兩年前,山下在馬來新加坡一役中聲名大震,但這位“馬來之虎”只是被調到中國東北,擔任了滿洲第一方面軍司令官。有功不得封賞,對山下而言自然是個不小的打擊。官方的說法,是山下口無遮攔惹了禍,他居然在一次集會上公開聲稱,被日軍占領的馬來亞及蘇門答臘等地都已是日本的領土。

有些話,自己知道是一回事,說出來是另一回事。那時,日本政府正到處宣傳,說在把英美逐出東亞後,他們要支援和協助東南亞各國獨立,以步入所謂的“大東亞共榮圈”,而山下的講話等於承認了日本是在發動侵略戰爭。

然而,事情的真相又往往遠比表象要復雜得多。按照山下的戰功,要麽不升,要升就得擔任陸相或至少與之相等的職位,而東條當時正集首相、陸相於一身,此君的氣量跟寺內差不多,都只有芝麻綠豆大小,如何肯輕易讓賢?

另外,山下本身還有把柄被人抓在手裏,那就是他有年輕時參加過“皇道派”的“劣跡”。東條當政期間,日軍大本營“統制派”當道,東條本身就是“統制派”骨幹,而“統制派”與“皇道派”過去曾是對立的兩個軍閥派系,山下一旦回東京出任要職,就會被認為代表了“皇道派”的東山再起。

馬來新加坡戰役之前,率領精兵的山下猶如穿著一身名牌,贏得這一戰役後,他自己瞬間也變成了名牌,一旦期許得不到滿足,心理落差之大可想而知。可是正所謂人在屋檐下,不得不低頭,山下再憤懣不平也無濟於事,他只好自我解嘲,稱之所以會被平調到中國東北,緣於自己是一塊“壓制蘇聯的大石頭”。

馬來新加坡戰役,可算是日本陸軍在東南亞作戰取得戰績的頂峰,之後便開始走下坡路,山下的部隊不斷被抽往南方去填坑,然後一去不回。

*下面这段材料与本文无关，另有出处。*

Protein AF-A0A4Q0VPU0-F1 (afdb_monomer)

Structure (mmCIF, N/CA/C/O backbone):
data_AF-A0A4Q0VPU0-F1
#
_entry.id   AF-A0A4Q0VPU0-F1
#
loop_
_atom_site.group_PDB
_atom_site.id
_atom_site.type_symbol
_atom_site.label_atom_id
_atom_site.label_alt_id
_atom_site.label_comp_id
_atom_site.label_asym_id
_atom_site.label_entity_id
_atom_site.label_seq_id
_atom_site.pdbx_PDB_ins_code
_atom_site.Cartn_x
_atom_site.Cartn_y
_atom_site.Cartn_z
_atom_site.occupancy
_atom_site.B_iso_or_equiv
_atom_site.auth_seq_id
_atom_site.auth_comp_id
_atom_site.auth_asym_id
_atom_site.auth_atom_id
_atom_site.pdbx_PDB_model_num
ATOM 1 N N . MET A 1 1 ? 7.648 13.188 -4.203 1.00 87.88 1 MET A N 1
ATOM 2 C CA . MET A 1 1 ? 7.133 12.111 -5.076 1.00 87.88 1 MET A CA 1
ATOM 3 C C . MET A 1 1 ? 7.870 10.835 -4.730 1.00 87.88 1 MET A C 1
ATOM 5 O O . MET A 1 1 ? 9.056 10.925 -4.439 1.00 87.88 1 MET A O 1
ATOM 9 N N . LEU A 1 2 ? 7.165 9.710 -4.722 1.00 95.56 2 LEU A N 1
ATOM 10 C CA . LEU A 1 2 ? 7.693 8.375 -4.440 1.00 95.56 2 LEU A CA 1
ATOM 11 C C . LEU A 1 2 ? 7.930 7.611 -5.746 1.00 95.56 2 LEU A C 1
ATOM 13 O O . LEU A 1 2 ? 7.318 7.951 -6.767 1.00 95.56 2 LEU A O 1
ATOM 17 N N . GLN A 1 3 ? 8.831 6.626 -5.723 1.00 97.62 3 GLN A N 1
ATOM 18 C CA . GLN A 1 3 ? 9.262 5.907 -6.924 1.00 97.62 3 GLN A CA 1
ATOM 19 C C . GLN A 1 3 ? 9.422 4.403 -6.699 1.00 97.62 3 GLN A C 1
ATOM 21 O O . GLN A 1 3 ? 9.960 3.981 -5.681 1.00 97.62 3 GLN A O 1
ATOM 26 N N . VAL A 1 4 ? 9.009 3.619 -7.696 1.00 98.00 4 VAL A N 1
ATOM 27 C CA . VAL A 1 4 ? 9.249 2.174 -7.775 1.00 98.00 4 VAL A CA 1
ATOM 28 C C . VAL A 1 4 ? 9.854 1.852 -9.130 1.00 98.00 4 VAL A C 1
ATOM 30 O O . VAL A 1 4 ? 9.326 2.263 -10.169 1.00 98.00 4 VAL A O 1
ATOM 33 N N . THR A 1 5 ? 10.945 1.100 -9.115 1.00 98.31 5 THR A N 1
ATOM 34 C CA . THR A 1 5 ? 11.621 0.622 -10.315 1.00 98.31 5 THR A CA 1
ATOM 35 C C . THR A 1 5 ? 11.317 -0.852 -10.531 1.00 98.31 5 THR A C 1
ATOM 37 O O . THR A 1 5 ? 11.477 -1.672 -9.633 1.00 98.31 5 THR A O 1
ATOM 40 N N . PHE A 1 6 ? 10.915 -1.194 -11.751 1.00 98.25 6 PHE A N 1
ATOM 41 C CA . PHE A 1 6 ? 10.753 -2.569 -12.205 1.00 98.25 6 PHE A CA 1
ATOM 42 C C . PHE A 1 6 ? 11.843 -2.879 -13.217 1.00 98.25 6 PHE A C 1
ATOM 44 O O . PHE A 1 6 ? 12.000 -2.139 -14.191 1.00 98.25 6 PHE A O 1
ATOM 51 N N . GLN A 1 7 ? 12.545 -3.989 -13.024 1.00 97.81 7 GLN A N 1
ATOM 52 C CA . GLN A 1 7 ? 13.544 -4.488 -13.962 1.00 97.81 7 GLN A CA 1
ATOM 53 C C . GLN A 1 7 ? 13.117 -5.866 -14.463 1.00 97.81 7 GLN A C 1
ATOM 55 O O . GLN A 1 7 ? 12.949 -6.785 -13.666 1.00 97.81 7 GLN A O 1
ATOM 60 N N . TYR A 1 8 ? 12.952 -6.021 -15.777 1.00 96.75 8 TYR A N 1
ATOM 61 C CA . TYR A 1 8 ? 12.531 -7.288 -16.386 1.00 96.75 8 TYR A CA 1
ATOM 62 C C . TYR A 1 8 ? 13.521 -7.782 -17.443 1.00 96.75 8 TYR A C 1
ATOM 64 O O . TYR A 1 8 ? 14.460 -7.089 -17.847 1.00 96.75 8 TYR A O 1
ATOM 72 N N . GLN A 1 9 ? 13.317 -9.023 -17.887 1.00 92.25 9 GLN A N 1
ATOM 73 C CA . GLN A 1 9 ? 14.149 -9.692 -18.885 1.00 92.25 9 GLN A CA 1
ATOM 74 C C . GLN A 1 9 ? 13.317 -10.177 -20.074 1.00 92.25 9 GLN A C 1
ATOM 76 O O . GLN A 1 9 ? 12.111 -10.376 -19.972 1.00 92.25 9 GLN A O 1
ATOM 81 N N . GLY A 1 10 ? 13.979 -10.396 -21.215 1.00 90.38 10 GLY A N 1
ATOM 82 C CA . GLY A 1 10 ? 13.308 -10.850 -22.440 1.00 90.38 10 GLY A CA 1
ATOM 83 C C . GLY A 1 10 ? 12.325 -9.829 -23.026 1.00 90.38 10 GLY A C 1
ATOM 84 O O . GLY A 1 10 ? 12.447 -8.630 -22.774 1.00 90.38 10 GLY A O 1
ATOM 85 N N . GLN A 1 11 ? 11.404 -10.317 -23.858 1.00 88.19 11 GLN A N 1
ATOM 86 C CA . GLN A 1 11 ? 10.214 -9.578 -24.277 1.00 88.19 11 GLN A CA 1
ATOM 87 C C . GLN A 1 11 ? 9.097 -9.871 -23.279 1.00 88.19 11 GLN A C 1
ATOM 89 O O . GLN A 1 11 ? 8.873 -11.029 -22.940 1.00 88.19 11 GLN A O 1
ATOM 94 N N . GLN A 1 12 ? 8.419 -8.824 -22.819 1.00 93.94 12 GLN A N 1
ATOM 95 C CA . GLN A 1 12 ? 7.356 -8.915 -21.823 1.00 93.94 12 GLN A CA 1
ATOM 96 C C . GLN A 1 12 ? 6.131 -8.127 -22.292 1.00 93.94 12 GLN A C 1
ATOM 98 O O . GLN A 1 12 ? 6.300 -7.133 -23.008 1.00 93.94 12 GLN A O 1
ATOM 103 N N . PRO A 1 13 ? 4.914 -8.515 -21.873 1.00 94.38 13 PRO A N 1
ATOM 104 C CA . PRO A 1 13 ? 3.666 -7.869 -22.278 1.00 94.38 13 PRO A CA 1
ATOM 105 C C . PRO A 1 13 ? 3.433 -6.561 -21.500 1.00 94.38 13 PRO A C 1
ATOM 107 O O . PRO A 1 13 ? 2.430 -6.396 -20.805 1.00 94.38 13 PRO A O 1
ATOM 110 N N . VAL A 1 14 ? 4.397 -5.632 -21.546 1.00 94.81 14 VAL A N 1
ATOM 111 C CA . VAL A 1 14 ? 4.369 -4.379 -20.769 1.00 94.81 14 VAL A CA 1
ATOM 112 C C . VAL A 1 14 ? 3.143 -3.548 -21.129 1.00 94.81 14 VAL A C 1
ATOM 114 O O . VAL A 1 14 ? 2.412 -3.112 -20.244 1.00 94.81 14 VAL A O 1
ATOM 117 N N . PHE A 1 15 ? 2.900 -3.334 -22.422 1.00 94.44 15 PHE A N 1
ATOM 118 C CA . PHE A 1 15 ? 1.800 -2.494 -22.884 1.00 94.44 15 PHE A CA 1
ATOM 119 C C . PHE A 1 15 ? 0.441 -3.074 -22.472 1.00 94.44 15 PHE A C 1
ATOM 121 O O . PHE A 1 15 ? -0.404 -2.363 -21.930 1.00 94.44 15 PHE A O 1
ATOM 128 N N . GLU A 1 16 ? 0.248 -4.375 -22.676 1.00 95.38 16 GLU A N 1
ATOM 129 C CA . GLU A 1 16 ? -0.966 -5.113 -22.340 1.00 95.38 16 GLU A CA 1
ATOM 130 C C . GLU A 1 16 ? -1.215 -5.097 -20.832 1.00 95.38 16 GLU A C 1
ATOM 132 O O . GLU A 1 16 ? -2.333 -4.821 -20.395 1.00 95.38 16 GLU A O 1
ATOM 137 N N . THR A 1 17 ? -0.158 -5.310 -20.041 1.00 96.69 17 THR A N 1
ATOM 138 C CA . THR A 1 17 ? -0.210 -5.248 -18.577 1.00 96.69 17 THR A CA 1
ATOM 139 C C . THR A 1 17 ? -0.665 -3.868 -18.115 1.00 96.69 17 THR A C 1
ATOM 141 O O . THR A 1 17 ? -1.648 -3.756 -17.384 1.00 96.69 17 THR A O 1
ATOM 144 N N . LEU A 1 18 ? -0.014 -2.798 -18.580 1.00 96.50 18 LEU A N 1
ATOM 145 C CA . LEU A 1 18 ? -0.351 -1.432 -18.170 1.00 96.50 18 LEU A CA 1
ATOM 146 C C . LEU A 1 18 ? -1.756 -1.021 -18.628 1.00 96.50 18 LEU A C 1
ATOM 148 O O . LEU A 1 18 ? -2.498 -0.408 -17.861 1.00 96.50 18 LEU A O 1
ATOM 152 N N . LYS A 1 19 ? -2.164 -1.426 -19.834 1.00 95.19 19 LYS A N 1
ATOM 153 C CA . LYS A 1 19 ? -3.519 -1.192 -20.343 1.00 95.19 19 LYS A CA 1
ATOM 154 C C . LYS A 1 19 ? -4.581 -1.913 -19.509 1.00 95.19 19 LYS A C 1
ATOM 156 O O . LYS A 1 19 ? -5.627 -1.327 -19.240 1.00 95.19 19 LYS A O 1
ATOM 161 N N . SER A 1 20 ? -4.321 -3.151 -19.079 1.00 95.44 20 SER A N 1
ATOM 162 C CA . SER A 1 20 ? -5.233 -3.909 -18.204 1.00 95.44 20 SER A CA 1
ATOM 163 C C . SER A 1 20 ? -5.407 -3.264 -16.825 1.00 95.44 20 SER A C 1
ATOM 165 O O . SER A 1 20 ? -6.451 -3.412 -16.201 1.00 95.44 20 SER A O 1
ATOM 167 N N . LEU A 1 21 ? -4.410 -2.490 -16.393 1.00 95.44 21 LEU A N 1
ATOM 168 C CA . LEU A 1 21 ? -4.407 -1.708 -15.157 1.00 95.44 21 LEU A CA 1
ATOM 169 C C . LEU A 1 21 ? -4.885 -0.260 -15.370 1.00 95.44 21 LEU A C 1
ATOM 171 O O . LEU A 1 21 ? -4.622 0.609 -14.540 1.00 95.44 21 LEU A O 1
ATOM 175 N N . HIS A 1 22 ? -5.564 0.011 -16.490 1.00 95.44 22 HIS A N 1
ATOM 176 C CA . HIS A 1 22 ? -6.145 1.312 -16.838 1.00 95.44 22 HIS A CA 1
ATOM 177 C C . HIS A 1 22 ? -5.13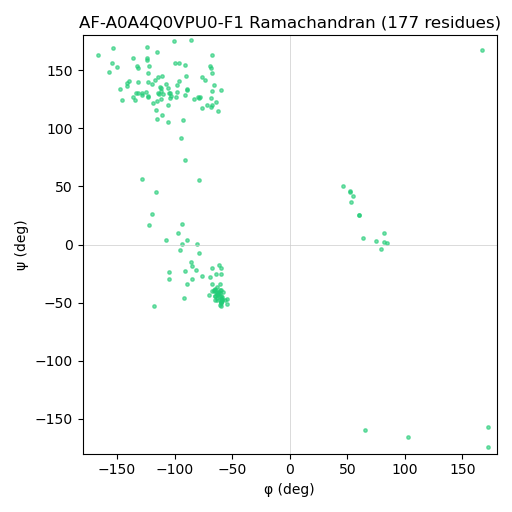6 2.467 -16.950 1.00 95.44 22 HIS A C 1
ATOM 179 O O . HIS A 1 22 ? -5.497 3.639 -16.825 1.00 95.44 22 HIS A O 1
ATOM 185 N N . PHE A 1 23 ? -3.867 2.169 -17.238 1.00 96.81 23 PHE A N 1
ATOM 186 C CA . PHE A 1 23 ? -2.923 3.206 -17.629 1.00 96.81 23 PHE A CA 1
ATOM 187 C C . PHE A 1 23 ? -3.118 3.576 -19.100 1.00 96.81 23 PHE A C 1
ATOM 189 O O . PHE A 1 23 ? -3.047 2.730 -19.993 1.00 96.81 23 PHE A O 1
ATOM 196 N N . ASN A 1 24 ? -3.293 4.869 -19.356 1.00 96.06 24 ASN A N 1
ATOM 197 C CA . ASN A 1 24 ? -3.389 5.426 -20.699 1.00 96.06 24 ASN A CA 1
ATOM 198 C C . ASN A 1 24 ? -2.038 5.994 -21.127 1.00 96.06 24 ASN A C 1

內心受傷的山下似乎也不願去南方了,特別是如願晉升大將之後。一位軍官曾經問他:“閣下,南邊怎麽樣?不是有些可疑嗎?”山下回答道:“有什麽可疑?我們的眼睛用不著朝著南邊啊!”說完,他用下巴指了指北面:“我們朝著這邊就行了!”

山下樂意的,恐怕還是上調東京,出任陸相什麽的,再次一點兒,賴在東北也不錯,可是送到他手中的指示電令,卻是要他重返南方第一線。

南方現在是什麽樣的情形,山下比誰都清楚。眼看瀕臨絕境了,你們這時候才想起我,要用我,早幹什麽去了?

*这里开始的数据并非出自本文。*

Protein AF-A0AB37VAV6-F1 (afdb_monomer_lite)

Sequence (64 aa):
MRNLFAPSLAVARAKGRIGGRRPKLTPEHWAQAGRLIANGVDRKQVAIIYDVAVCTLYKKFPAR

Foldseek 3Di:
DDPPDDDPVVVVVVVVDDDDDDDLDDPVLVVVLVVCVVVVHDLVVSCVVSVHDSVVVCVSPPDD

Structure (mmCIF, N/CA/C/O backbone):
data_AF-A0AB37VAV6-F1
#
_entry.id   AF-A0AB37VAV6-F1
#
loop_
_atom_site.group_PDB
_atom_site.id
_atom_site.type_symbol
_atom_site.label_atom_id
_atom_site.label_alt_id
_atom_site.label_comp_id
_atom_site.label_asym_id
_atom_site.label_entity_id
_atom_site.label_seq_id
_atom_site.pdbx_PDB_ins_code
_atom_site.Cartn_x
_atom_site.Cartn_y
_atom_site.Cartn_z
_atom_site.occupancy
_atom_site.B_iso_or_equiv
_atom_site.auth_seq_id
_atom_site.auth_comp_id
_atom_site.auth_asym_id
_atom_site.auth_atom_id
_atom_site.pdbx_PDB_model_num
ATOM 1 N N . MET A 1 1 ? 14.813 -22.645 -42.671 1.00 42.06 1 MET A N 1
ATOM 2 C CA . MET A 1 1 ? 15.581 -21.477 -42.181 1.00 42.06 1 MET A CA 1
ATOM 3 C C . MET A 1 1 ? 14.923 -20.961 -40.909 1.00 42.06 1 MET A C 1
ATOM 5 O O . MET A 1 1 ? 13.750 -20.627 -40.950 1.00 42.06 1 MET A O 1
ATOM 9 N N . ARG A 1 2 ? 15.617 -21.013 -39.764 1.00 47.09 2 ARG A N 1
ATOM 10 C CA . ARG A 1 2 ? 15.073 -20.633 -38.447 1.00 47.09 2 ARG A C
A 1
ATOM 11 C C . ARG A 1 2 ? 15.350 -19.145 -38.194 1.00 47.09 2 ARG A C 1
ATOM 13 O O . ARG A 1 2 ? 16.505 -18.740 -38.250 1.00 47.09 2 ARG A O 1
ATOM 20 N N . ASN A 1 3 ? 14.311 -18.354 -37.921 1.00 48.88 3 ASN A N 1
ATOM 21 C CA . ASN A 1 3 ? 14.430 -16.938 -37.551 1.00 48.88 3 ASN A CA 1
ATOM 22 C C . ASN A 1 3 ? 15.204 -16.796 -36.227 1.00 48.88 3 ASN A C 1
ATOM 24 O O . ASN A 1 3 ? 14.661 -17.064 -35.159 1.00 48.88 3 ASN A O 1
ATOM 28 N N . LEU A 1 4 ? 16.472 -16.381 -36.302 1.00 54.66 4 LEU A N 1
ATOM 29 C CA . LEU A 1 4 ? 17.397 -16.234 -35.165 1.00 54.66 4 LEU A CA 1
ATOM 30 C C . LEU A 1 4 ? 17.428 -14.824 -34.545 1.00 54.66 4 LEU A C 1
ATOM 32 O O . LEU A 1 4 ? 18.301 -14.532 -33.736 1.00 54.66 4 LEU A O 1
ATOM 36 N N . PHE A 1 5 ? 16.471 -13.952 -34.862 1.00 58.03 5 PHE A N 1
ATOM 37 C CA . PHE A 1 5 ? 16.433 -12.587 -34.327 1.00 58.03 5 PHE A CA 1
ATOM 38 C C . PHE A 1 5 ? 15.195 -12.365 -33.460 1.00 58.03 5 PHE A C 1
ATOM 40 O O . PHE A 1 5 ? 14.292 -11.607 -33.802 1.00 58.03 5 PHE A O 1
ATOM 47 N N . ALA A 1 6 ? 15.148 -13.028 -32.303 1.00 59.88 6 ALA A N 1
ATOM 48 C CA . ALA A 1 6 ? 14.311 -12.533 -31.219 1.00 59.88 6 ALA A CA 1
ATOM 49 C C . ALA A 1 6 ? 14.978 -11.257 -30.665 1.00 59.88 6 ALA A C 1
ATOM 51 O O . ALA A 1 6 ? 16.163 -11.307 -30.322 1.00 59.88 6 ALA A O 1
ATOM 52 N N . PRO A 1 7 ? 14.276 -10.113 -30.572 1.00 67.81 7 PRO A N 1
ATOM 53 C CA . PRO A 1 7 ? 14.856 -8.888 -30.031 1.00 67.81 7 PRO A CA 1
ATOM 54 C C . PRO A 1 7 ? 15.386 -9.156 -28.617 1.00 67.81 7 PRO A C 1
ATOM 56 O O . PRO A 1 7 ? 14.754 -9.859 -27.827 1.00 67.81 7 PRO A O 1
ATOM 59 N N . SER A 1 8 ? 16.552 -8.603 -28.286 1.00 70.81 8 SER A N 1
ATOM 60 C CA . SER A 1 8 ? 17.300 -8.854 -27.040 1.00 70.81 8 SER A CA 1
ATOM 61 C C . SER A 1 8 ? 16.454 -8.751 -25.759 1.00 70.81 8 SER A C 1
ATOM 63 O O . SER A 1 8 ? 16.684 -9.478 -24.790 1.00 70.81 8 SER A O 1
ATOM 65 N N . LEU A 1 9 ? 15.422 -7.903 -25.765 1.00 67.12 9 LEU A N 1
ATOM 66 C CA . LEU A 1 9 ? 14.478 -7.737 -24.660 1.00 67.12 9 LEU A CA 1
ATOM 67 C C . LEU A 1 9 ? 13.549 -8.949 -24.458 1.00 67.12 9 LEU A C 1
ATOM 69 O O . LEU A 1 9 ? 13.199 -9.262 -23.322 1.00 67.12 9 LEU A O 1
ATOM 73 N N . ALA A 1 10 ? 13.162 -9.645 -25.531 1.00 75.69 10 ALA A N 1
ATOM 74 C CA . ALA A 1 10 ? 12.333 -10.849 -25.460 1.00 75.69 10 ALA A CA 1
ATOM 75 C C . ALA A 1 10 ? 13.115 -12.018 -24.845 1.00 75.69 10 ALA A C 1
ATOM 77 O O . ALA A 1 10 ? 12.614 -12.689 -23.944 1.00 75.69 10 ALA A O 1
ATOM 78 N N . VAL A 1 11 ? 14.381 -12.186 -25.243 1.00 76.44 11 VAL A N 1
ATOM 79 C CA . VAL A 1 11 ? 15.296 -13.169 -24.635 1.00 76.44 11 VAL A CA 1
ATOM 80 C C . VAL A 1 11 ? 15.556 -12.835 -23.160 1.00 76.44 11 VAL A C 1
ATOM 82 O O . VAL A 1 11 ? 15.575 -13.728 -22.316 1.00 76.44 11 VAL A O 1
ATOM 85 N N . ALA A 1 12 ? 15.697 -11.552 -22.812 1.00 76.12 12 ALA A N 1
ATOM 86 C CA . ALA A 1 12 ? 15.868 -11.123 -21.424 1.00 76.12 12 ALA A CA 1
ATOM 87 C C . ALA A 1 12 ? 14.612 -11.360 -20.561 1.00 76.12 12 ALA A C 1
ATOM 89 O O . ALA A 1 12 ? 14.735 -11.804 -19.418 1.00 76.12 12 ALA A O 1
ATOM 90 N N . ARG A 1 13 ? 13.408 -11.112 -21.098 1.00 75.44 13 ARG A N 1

奉命動身之前,山下對他的作戰參謀說,他深恐菲律賓戰役“將是又一次湊川之戰”。湊川之戰是日本歷史上有名的戰役,被日本人奉為英雄的楠木正成就在這次戰役中兵敗自殺。山下說這番話,表明他已意識到,菲律賓戰役將是一場沒有打勝希望的戰役。

想當年攻下新加坡時,山下是何等不可一世和驕橫殘暴。為了對華僑的抗日行動進行報復,他和辻政信曾共同下令,用麻袋分裝幾萬華僑,用大型船只駛至遠海,然後全部推入海中淹死。此時預感到末路將至,這個不可一世的劊子手居然也走上了傷感婉約派路線,在長春關東軍為他舉行的餞行會上,他忍不住失聲痛哭起來。

到菲律賓報到之前,要經過東京,但大本營只允許山下在東京停留兩天。

這一系列安排都是新任參謀總長梅津美治郎大將做出的。在派系劃分上,東條是“老統制派”,梅津是“新統制派”,反正都跟“皇道派”不是一條線上的。

繞來繞去還是繞不開派系這個“原罪”。山下的小暴脾氣終於發作起來,他紅著眼叫喊道:“簡直是胡說八道!我在這回的戰爭中頭一次踏上東京的土地,這次也下決心不想再回來第二次了。只兩天,磋商、告辭不是都來不及了嗎?”

經過一番交涉,出發日期順延了四天,山下的臉色這才稍有緩和。在最後一天離家時,他給家人留下了一張字幅:“如果時機到來,要飛回舊巢,燕子呀!”